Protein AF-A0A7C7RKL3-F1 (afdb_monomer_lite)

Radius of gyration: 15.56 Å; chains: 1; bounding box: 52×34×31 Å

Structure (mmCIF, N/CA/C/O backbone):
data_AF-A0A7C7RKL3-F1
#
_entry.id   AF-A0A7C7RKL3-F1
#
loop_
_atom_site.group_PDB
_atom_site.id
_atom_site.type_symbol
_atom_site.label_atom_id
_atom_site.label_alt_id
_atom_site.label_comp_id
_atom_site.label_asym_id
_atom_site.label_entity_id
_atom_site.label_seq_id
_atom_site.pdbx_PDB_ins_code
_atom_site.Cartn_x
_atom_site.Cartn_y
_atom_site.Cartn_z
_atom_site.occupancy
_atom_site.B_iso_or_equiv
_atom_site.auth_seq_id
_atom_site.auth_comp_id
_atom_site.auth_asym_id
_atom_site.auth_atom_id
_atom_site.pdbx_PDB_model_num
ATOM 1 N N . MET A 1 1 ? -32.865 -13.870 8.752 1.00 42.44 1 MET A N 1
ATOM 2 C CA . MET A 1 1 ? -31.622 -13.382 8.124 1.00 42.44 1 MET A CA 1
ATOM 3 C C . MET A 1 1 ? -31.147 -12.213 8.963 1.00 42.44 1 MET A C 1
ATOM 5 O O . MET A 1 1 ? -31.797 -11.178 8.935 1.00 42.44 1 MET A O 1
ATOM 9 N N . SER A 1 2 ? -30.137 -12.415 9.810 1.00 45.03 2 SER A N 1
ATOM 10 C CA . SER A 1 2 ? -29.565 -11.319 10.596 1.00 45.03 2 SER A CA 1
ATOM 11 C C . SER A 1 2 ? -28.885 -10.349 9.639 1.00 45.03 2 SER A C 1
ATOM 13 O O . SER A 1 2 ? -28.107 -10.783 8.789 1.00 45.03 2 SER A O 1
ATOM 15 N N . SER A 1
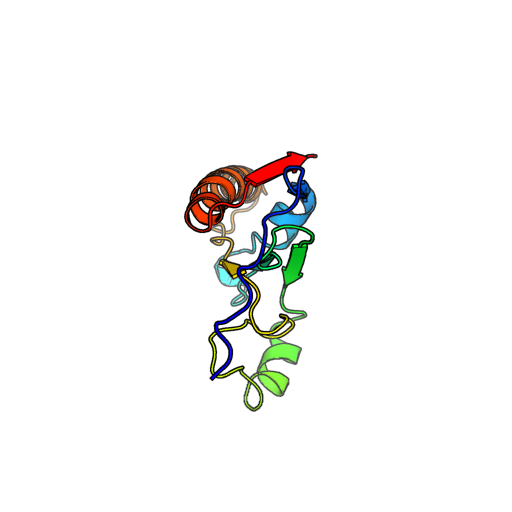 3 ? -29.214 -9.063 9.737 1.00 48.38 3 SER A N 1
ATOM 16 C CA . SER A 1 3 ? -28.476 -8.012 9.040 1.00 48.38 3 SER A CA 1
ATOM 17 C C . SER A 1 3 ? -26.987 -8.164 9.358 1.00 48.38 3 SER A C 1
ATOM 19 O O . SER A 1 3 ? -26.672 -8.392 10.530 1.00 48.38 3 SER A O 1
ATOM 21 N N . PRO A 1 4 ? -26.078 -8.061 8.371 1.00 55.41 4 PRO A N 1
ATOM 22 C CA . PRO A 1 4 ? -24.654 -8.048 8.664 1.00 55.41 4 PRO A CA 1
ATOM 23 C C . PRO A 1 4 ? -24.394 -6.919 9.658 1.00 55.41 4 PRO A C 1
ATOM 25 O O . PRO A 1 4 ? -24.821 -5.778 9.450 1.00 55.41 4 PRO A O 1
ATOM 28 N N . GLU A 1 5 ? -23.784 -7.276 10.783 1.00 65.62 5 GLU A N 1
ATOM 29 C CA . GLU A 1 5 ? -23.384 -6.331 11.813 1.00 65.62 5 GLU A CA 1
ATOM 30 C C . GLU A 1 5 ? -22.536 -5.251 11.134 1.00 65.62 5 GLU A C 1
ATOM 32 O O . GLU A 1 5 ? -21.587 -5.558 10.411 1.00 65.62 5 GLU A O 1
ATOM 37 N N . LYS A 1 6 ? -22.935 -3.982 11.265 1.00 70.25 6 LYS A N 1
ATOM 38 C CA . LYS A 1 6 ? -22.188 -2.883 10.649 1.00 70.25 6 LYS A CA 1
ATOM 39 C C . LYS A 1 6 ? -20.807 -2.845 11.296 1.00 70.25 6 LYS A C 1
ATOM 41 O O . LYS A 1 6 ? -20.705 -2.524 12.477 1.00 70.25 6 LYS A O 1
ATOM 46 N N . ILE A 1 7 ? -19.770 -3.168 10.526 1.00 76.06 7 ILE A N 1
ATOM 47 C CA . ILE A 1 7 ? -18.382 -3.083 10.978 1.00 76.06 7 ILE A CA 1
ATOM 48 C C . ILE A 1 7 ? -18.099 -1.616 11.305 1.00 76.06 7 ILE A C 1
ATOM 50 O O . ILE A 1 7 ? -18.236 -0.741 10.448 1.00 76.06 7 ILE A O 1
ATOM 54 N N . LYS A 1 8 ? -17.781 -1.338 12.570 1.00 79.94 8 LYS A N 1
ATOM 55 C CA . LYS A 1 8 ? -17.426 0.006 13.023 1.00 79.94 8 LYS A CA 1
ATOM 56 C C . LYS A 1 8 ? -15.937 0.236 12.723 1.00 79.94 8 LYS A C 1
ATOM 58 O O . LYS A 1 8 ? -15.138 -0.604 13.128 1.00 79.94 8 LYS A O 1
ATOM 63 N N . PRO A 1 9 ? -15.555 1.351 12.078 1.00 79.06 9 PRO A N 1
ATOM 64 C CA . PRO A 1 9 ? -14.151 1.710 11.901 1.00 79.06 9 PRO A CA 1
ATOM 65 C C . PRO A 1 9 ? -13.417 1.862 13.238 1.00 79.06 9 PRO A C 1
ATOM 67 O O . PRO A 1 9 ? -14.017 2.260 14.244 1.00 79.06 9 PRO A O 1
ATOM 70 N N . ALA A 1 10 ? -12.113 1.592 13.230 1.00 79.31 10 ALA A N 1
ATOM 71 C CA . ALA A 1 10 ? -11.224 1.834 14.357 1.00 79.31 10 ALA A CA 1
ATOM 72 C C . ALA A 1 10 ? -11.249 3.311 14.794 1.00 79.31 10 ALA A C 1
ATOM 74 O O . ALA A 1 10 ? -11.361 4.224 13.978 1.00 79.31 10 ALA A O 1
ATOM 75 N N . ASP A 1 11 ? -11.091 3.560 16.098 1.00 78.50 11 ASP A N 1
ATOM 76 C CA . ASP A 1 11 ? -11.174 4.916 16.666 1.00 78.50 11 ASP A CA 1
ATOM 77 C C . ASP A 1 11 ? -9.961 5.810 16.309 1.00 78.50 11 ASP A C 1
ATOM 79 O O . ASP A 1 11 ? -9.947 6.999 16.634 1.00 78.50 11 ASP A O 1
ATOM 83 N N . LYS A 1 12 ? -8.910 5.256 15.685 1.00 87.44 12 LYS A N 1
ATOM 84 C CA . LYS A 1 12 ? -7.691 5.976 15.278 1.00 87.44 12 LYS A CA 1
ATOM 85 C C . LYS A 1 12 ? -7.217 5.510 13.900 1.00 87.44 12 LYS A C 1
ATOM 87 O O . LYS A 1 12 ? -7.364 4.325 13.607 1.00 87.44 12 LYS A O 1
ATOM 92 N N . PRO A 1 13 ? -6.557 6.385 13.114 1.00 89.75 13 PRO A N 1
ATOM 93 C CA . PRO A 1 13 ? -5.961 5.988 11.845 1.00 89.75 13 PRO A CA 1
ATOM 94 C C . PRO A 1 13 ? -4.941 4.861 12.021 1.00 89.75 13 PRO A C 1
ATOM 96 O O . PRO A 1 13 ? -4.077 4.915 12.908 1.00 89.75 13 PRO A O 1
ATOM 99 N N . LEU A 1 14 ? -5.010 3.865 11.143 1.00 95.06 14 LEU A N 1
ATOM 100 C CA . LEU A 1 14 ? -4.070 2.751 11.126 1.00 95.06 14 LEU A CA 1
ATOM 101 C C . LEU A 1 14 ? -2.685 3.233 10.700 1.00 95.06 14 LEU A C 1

● EXERCISE
Write the records out again verbatim and omit the pictures they contain.

● RESULT OF THE TASK
Protein AF-A0A7C7RKL3-F1 (afdb_monomer_lite)

Radius of gyration: 15.56 Å; chains: 1; bounding box: 52×34×31 Å

Structure (mmCIF, N/CA/C/O backbone):
data_AF-A0A7C7RKL3-F1
#
_entry.id   AF-A0A7C7RKL3-F1
#
loop_
_atom_site.group_PDB
_atom_site.id
_atom_site.type_symbol
_atom_site.label_atom_id
_atom_site.label_alt_id
_atom_site.label_comp_id
_atom_site.label_asym_id
_atom_site.label_entity_id
_atom_site.label_seq_id
_atom_site.pdbx_PDB_ins_code
_atom_site.Cartn_x
_atom_site.Cartn_y
_atom_site.Cartn_z
_atom_site.occupancy
_atom_site.B_iso_or_equiv
_atom_site.auth_seq_id
_atom_site.auth_comp_id
_atom_site.auth_asym_id
_atom_site.auth_atom_id
_atom_site.pdbx_PDB_model_num
ATOM 1 N N . MET A 1 1 ? -32.865 -13.870 8.752 1.00 42.44 1 MET A N 1
ATOM 2 C CA . MET A 1 1 ? -31.622 -13.382 8.124 1.00 42.44 1 MET A CA 1
ATOM 3 C C . MET A 1 1 ? -31.147 -12.213 8.963 1.00 42.44 1 MET A C 1
ATOM 5 O O . MET A 1 1 ? -31.797 -11.178 8.935 1.00 42.44 1 MET A O 1
ATOM 9 N N . SER A 1 2 ? -30.137 -12.415 9.810 1.00 45.03 2 SER A N 1
ATOM 10 C CA . SER A 1 2 ? -29.565 -11.319 10.596 1.00 45.03 2 SER A CA 1
ATOM 11 C C . SER A 1 2 ? -28.885 -10.349 9.639 1.00 45.03 2 SER A C 1
ATOM 13 O O . SER A 1 2 ? -28.107 -10.783 8.789 1.00 45.03 2 SER A O 1
ATOM 15 N N . SER A 1
 3 ? -29.214 -9.063 9.737 1.00 48.38 3 SER A N 1
ATOM 16 C CA . SER A 1 3 ? -28.476 -8.012 9.040 1.00 48.38 3 SER A CA 1
ATOM 17 C C . SER A 1 3 ? -26.987 -8.164 9.358 1.00 48.38 3 SER A C 1
ATOM 19 O O . SER A 1 3 ? -26.672 -8.392 10.530 1.00 48.38 3 SER A O 1
ATOM 21 N N . PRO A 1 4 ? -26.078 -8.061 8.371 1.00 55.41 4 PRO A N 1
ATOM 22 C CA . PRO A 1 4 ? -24.654 -8.048 8.664 1.00 55.41 4 PRO A CA 1
ATOM 23 C C . PRO A 1 4 ? -24.394 -6.919 9.658 1.00 55.41 4 PRO A C 1
ATOM 25 O O . PRO A 1 4 ? -24.821 -5.778 9.450 1.00 55.41 4 PRO A O 1
ATOM 28 N N . GLU A 1 5 ? -23.784 -7.276 10.783 1.00 65.62 5 GLU A N 1
ATOM 29 C CA . GLU A 1 5 ? -23.384 -6.331 11.813 1.00 65.62 5 GLU A CA 1
ATOM 30 C C . GLU A 1 5 ? -22.536 -5.251 11.134 1.00 65.62 5 GLU A C 1
ATOM 32 O O . GLU A 1 5 ? -21.587 -5.558 10.411 1.00 65.62 5 GLU A O 1
ATOM 37 N N . LYS A 1 6 ? -22.935 -3.982 11.265 1.00 70.25 6 LYS A N 1
ATOM 38 C CA . LYS A 1 6 ? -22.188 -2.883 10.649 1.00 70.25 6 LYS A CA 1
ATOM 39 C C . LYS A 1 6 ? -20.807 -2.845 11.296 1.00 70.25 6 LYS A C 1
ATOM 41 O O . LYS A 1 6 ? -20.705 -2.524 12.477 1.00 70.25 6 LYS A O 1
ATOM 46 N N . ILE A 1 7 ? -19.770 -3.168 10.526 1.00 76.06 7 ILE A N 1
ATOM 47 C CA . ILE A 1 7 ? -18.382 -3.083 10.978 1.00 76.06 7 ILE A CA 1
ATOM 48 C C . ILE A 1 7 ? -18.099 -1.616 11.305 1.00 76.06 7 ILE A C 1
ATOM 50 O O . ILE A 1 7 ? -18.236 -0.741 10.448 1.00 76.06 7 ILE A O 1
ATOM 54 N N . LYS A 1 8 ? -17.781 -1.338 12.570 1.00 79.94 8 LYS A N 1
ATOM 55 C CA . LYS A 1 8 ? -17.426 0.006 13.023 1.00 79.94 8 LYS A CA 1
ATOM 56 C C . LYS A 1 8 ? -15.937 0.236 12.723 1.00 79.94 8 LYS A C 1
ATOM 58 O O . LYS A 1 8 ? -15.138 -0.604 13.128 1.00 79.94 8 LYS A O 1
ATOM 63 N N . PRO A 1 9 ? -15.555 1.351 12.078 1.00 79.06 9 PRO A N 1
ATOM 64 C CA . PRO A 1 9 ? -14.151 1.710 11.901 1.00 79.06 9 PRO A CA 1
ATOM 65 C C . PRO A 1 9 ? -13.417 1.862 13.238 1.00 79.06 9 PRO A C 1
ATOM 67 O O . PRO A 1 9 ? -14.017 2.260 14.244 1.00 79.06 9 PRO A O 1
ATOM 70 N N . ALA A 1 10 ? -12.113 1.592 13.230 1.00 79.31 10 ALA A N 1
ATOM 71 C CA . ALA A 1 10 ? -11.224 1.834 14.357 1.00 79.31 10 ALA A CA 1
ATOM 72 C C . ALA A 1 10 ? -11.249 3.311 14.794 1.00 79.31 10 ALA A C 1
ATOM 74 O O . ALA A 1 10 ? -11.361 4.224 13.978 1.00 79.31 10 ALA A O 1
ATOM 75 N N . ASP A 1 11 ? -11.091 3.560 16.098 1.00 78.50 11 ASP A N 1
ATOM 76 C CA . ASP A 1 11 ? -11.174 4.916 16.666 1.00 78.50 11 ASP A CA 1
ATOM 77 C C . ASP A 1 11 ? -9.961 5.810 16.309 1.00 78.50 11 ASP A C 1
ATOM 79 O O . ASP A 1 11 ? -9.947 6.999 16.634 1.00 78.50 11 ASP A O 1
ATOM 83 N N . LYS A 1 12 ? -8.910 5.256 15.685 1.00 87.44 12 LYS A N 1
ATOM 84 C CA . LYS A 1 12 ? -7.691 5.976 15.278 1.00 87.44 12 LYS A CA 1
ATOM 85 C C . LYS A 1 12 ? -7.217 5.510 13.900 1.00 87.44 12 LYS A C 1
ATOM 87 O O . LYS A 1 12 ? -7.364 4.325 13.607 1.00 87.44 12 LYS A O 1
ATOM 92 N N . PRO A 1 13 ? -6.557 6.385 13.114 1.00 89.75 13 PRO A N 1
ATOM 93 C CA . PRO A 1 13 ? -5.961 5.988 11.845 1.00 89.75 13 PRO A CA 1
ATOM 94 C C . PRO A 1 13 ? -4.941 4.861 12.021 1.00 89.75 13 PRO A C 1
ATOM 96 O O . PRO A 1 13 ? -4.077 4.915 12.908 1.00 89.75 13 PRO A O 1
ATOM 99 N N . LEU A 1 14 ? -5.010 3.865 11.143 1.00 95.06 14 LEU A N 1
ATOM 100 C CA . LEU A 1 14 ? -4.070 2.751 11.126 1.00 95.06 14 LEU A CA 1
ATOM 101 C C . LEU A 1 14 ? -2.685 3.233 10.700 1.00 95.06 14 LEU A C 1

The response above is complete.